House Hunting in … Ireland

This five-bedroom, three-bath house is on a quiet lane in the Ballsbridge neighborhood of Dublin. It was built on the site of a coach house and stables for an adjacent property in the 1970s, when the owners of that property decided to downsize, said Harriet Grant, an agent with Savills, which has the listing.

“Because they were building for themselves in their own garden, they were able to choose the size of the garden for their new mews house,” Ms. Grant said. “So the property has a bigger garden than you would normally get.”

The current owners expanded and modernized the 0.7-acre property in 2003 by extending the foyer and kitchen in the front of the brick house, adding a third floor with a spacious terrace and erecting sliding-glass doors and walls in the living areas for an indoor-outdoor feeling. There is a courtyard garden in the front and a large, professionally landscaped garden in the back. In a nod to the property’s past, two wrought-iron hay feeders remain attached to the stone wall that conceals the home from passers-by, Ms. Grant said.
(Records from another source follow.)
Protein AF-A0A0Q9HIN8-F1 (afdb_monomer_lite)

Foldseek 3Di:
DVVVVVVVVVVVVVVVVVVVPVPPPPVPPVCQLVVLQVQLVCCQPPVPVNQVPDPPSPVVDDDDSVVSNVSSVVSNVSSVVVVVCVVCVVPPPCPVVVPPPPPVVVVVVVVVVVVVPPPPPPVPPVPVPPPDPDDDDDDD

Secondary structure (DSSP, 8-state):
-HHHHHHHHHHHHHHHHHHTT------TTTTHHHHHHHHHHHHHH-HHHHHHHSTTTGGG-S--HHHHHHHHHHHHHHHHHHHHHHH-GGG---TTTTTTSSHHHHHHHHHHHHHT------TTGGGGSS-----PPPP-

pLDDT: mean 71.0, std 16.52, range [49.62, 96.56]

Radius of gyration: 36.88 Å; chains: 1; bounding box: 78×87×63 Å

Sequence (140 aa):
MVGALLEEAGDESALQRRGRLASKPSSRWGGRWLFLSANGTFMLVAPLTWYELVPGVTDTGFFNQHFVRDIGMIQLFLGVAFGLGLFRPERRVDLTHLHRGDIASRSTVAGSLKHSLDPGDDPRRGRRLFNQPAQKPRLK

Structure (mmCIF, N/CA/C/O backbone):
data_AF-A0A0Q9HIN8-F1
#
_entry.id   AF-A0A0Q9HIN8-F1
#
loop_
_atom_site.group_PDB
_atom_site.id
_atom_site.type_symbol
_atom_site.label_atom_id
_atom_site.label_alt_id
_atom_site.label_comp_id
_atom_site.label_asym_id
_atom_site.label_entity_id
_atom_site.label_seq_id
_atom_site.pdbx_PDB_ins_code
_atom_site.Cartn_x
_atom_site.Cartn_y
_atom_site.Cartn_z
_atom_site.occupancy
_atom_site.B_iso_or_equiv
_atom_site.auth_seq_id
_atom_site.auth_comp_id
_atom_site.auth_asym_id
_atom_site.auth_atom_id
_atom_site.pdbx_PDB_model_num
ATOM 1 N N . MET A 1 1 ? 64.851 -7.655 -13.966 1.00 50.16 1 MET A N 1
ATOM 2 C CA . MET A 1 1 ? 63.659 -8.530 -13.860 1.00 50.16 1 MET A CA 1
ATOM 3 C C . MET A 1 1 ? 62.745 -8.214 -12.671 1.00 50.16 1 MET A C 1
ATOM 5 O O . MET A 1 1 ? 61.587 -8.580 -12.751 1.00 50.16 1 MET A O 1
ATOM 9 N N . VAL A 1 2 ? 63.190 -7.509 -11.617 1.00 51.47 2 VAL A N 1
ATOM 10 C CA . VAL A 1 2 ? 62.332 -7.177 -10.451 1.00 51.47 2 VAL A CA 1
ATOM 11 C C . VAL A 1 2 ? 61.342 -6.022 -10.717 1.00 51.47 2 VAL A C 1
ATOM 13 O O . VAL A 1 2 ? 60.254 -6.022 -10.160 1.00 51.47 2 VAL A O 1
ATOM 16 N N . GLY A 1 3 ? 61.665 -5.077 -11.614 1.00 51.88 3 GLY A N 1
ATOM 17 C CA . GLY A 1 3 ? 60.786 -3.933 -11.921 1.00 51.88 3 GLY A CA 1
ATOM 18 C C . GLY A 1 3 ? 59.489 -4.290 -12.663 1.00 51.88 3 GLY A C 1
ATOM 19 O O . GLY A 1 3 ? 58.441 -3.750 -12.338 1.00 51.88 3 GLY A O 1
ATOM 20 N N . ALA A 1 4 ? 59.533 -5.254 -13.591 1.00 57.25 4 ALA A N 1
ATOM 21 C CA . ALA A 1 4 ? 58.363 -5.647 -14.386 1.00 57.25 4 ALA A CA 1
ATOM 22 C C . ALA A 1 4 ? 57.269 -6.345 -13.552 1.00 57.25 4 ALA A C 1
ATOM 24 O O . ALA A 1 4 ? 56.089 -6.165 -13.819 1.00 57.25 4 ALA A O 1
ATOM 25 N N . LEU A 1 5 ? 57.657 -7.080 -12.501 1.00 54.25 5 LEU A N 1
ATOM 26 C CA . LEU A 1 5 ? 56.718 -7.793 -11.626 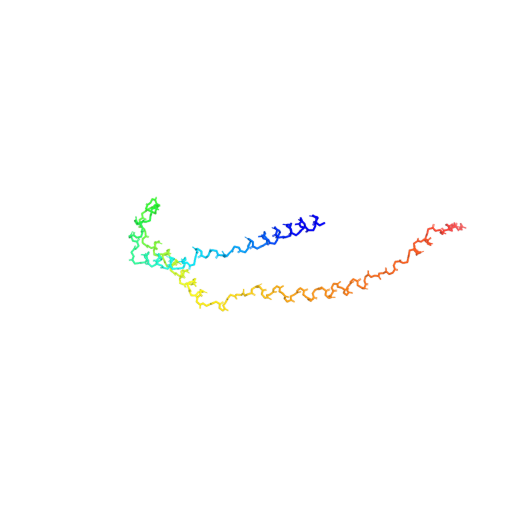1.00 54.25 5 LEU A CA 1
ATOM 27 C C . LEU A 1 5 ? 55.975 -6.867 -10.646 1.00 54.25 5 LEU A C 1
ATOM 29 O O . LEU A 1 5 ? 54.887 -7.208 -10.189 1.00 54.25 5 LEU A O 1
ATOM 33 N N . LEU A 1 6 ? 56.537 -5.696 -10.318 1.00 56.31 6 LEU A N 1
ATOM 34 C CA . LEU A 1 6 ? 55.865 -4.706 -9.466 1.00 56.31 6 LEU A CA 1
ATOM 35 C C . LEU A 1 6 ? 54.861 -3.851 -10.251 1.00 56.31 6 LEU A C 1
ATOM 37 O O . LEU A 1 6 ? 53.848 -3.440 -9.688 1.00 56.31 6 LEU A O 1
ATOM 41 N N . GLU A 1 7 ? 55.115 -3.625 -11.541 1.00 59.69 7 GLU A N 1
ATOM 42 C CA . GLU A 1 7 ? 54.205 -2.901 -12.434 1.00 59.69 7 GLU A CA 1
ATOM 43 C C . GLU A 1 7 ? 52.951 -3.737 -12.747 1.00 59.69 7 GLU A C 1
ATOM 45 O O . GLU A 1 7 ? 51.832 -3.232 -12.672 1.00 59.69 7 GLU A O 1
ATOM 50 N N . GLU A 1 8 ? 53.126 -5.046 -12.971 1.00 59.66 8 GLU A N 1
ATOM 51 C CA . GLU A 1 8 ? 52.031 -6.002 -13.199 1.00 59.66 8 GLU A CA 1
ATOM 52 C C . GLU A 1 8 ? 51.131 -6.143 -11.954 1.00 59.66 8 GLU A C 1
ATOM 54 O O . GLU A 1 8 ? 49.905 -6.095 -12.046 1.00 59.66 8 GLU A O 1
ATOM 59 N N . ALA A 1 9 ? 51.724 -6.191 -10.753 1.00 60.88 9 ALA A N 1
ATOM 60 C CA . ALA A 1 9 ? 50.978 -6.250 -9.491 1.00 60.88 9 ALA A CA 1
ATOM 61 C C . ALA A 1 9 ? 50.145 -4.978 -9.205 1.00 60.88 9 ALA A C 1
ATOM 63 O O . ALA A 1 9 ? 49.116 -5.033 -8.514 1.00 60.88 9 ALA A O 1
ATOM 64 N N . GLY A 1 10 ? 50.573 -3.824 -9.729 1.00 61.00 10 GLY A N 1
ATOM 65 C CA . GLY A 1 10 ? 49.863 -2.550 -9.606 1.00 61.00 10 GLY A CA 1
ATOM 66 C C . GLY A 1 10 ? 48.602 -2.476 -10.471 1.00 61.00 10 GLY A C 1
ATOM 67 O O . GLY A 1 10 ? 47.573 -1.970 -10.010 1.00 61.00 10 GLY A O 1
ATOM 68 N N . ASP A 1 11 ? 48.655 -3.027 -11.686 1.00 60.84 11 ASP A N 1
ATOM 69 C CA . ASP A 1 11 ? 47.535 -2.992 -12.634 1.00 60.84 11 ASP A CA 1
ATOM 70 C C . ASP A 1 11 ? 46.458 -4.033 -12.289 1.00 60.84 11 ASP A C 1
ATOM 72 O O . ASP A 1 11 ? 45.264 -3.726 -12.282 1.00 60.84 11 ASP A O 1
ATOM 76 N N . GLU A 1 12 ? 46.861 -5.216 -11.815 1.00 61.25 12 GLU A N 1
ATOM 77 C CA . GLU A 1 12 ? 45.950 -6.236 -11.270 1.00 61.25 12 GLU A CA 1
ATOM 78 C C . GLU A 1 12 ? 45.121 -5.685 -10.096 1.00 61.25 12 GLU A C 1
ATOM 80 O O . GLU A 1 12 ? 43.910 -5.897 -10.002 1.00 61.25 12 GLU A O 1
ATOM 85 N N . SER A 1 13 ? 45.735 -4.866 -9.237 1.00 59.59 13 SER A N 1
ATOM 86 C CA . SER A 1 13 ? 45.057 -4.189 -8.124 1.00 59.59 13 SER A CA 1
ATOM 87 C C . SER A 1 13 ? 44.043 -3.136 -8.598 1.00 59.59 13 SER A C 1
ATOM 89 O O . SER A 1 13 ? 43.004 -2.927 -7.958 1.00 59.59 13 SER A O 1
ATOM 91 N N . ALA A 1 14 ? 44.323 -2.458 -9.714 1.00 60.78 14 ALA A N 1
ATOM 92 C CA . ALA A 1 14 ? 43.446 -1.462 -10.326 1.00 60.78 14 ALA A CA 1
ATOM 93 C C . ALA A 1 14 ? 42.277 -2.118 -11.082 1.00 60.78 14 ALA A C 1
ATOM 95 O O . ALA A 1 14 ? 41.132 -1.665 -10.966 1.00 60.78 14 ALA A O 1
ATOM 96 N N . LEU A 1 15 ? 42.526 -3.229 -11.776 1.00 60.16 15 LEU A N 1
ATOM 97 C CA . LEU A 1 15 ? 41.519 -4.045 -12.454 1.00 60.16 15 LEU A CA 1
ATOM 98 C C . LEU A 1 15 ? 40.619 -4.782 -11.455 1.00 60.16 15 LEU A C 1
ATOM 100 O O . LEU A 1 15 ? 39.396 -4.784 -11.611 1.00 60.16 15 LEU A O 1
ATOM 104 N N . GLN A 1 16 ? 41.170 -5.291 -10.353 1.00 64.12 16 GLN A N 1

A wood gate in the wall opens to a paved front courtyard, which has space for parking and a garden with a raised wood deck. Inside the 2,250-square-foot house, a covered entryway opens into a foyer off the dining area, where a glass door slides opens to the courtyard. The kitchen and breakfast room are to the left of the foyer, with glass walls facing the courtyard. The living room extends the width of the back of the house and has glass doors that slide open to the rear garden.

The west-facing garden is landscaped with shrubbery, flower beds and fruit trees. The lawn is ringed by wood decking, with a small dining terrace in the back.

A glass-sided staircase leads to the second floor, where there are four bedrooms. One of the bedrooms has an en suite bathroom, and the other three share a bathroom with a tub. The master suite, on the third floor, has a sitting room, a shower with a glass ceiling and large glass doors that open to a sheltered terrace overlooking the neighborhood.

One of the priciest sections of Dublin, Ballsbridge is home to most of the city’s foreign embassies, which are interspersed with upscale hotels and restaurants. It is also home to many sports clubs and Aviva Stadium, which holds the home games of the national rugby union team and the national football team. The neighborhood’s tree-lined streets are prized for their Victorian and Georgian homes, Ms. Grant said.

Raglan Lane, where this house is, once served as a simple entryway to the coach houses on neighboring Wellington Road. Today, it is “one of the hottest stretches of mews property in the country,” according to the Irish Times.

Dublin is also experiencing an influx of real estate investment trusts buying up blocks of newly constructed apartments and putting them on the market to rent, Mr. Murgatroyd said. “People argue that that’s reducing supply for the owner-occupied market, but it’s also solving part of the accommodation crisis by providing long-term lets,” he said.

There are no restrictions on foreign buyers in Ireland.

Most buyers hire a lawyer to handle the transaction. Lawyers are responsible for researching the title and “assume the liability if there’s any issue going forward,” said David Colbert, a managing partner at Sheehan & Company Solicitors, in Dublin.

Buyers should have a structural survey done on a property before signing a contract, because sellers are not required to fix any problems that might arise. “If there’s an issue with the boiler or whatever, if the purchaser tries to impose that cost on the seller, they just won’t accept it,” Mr. Colbert said.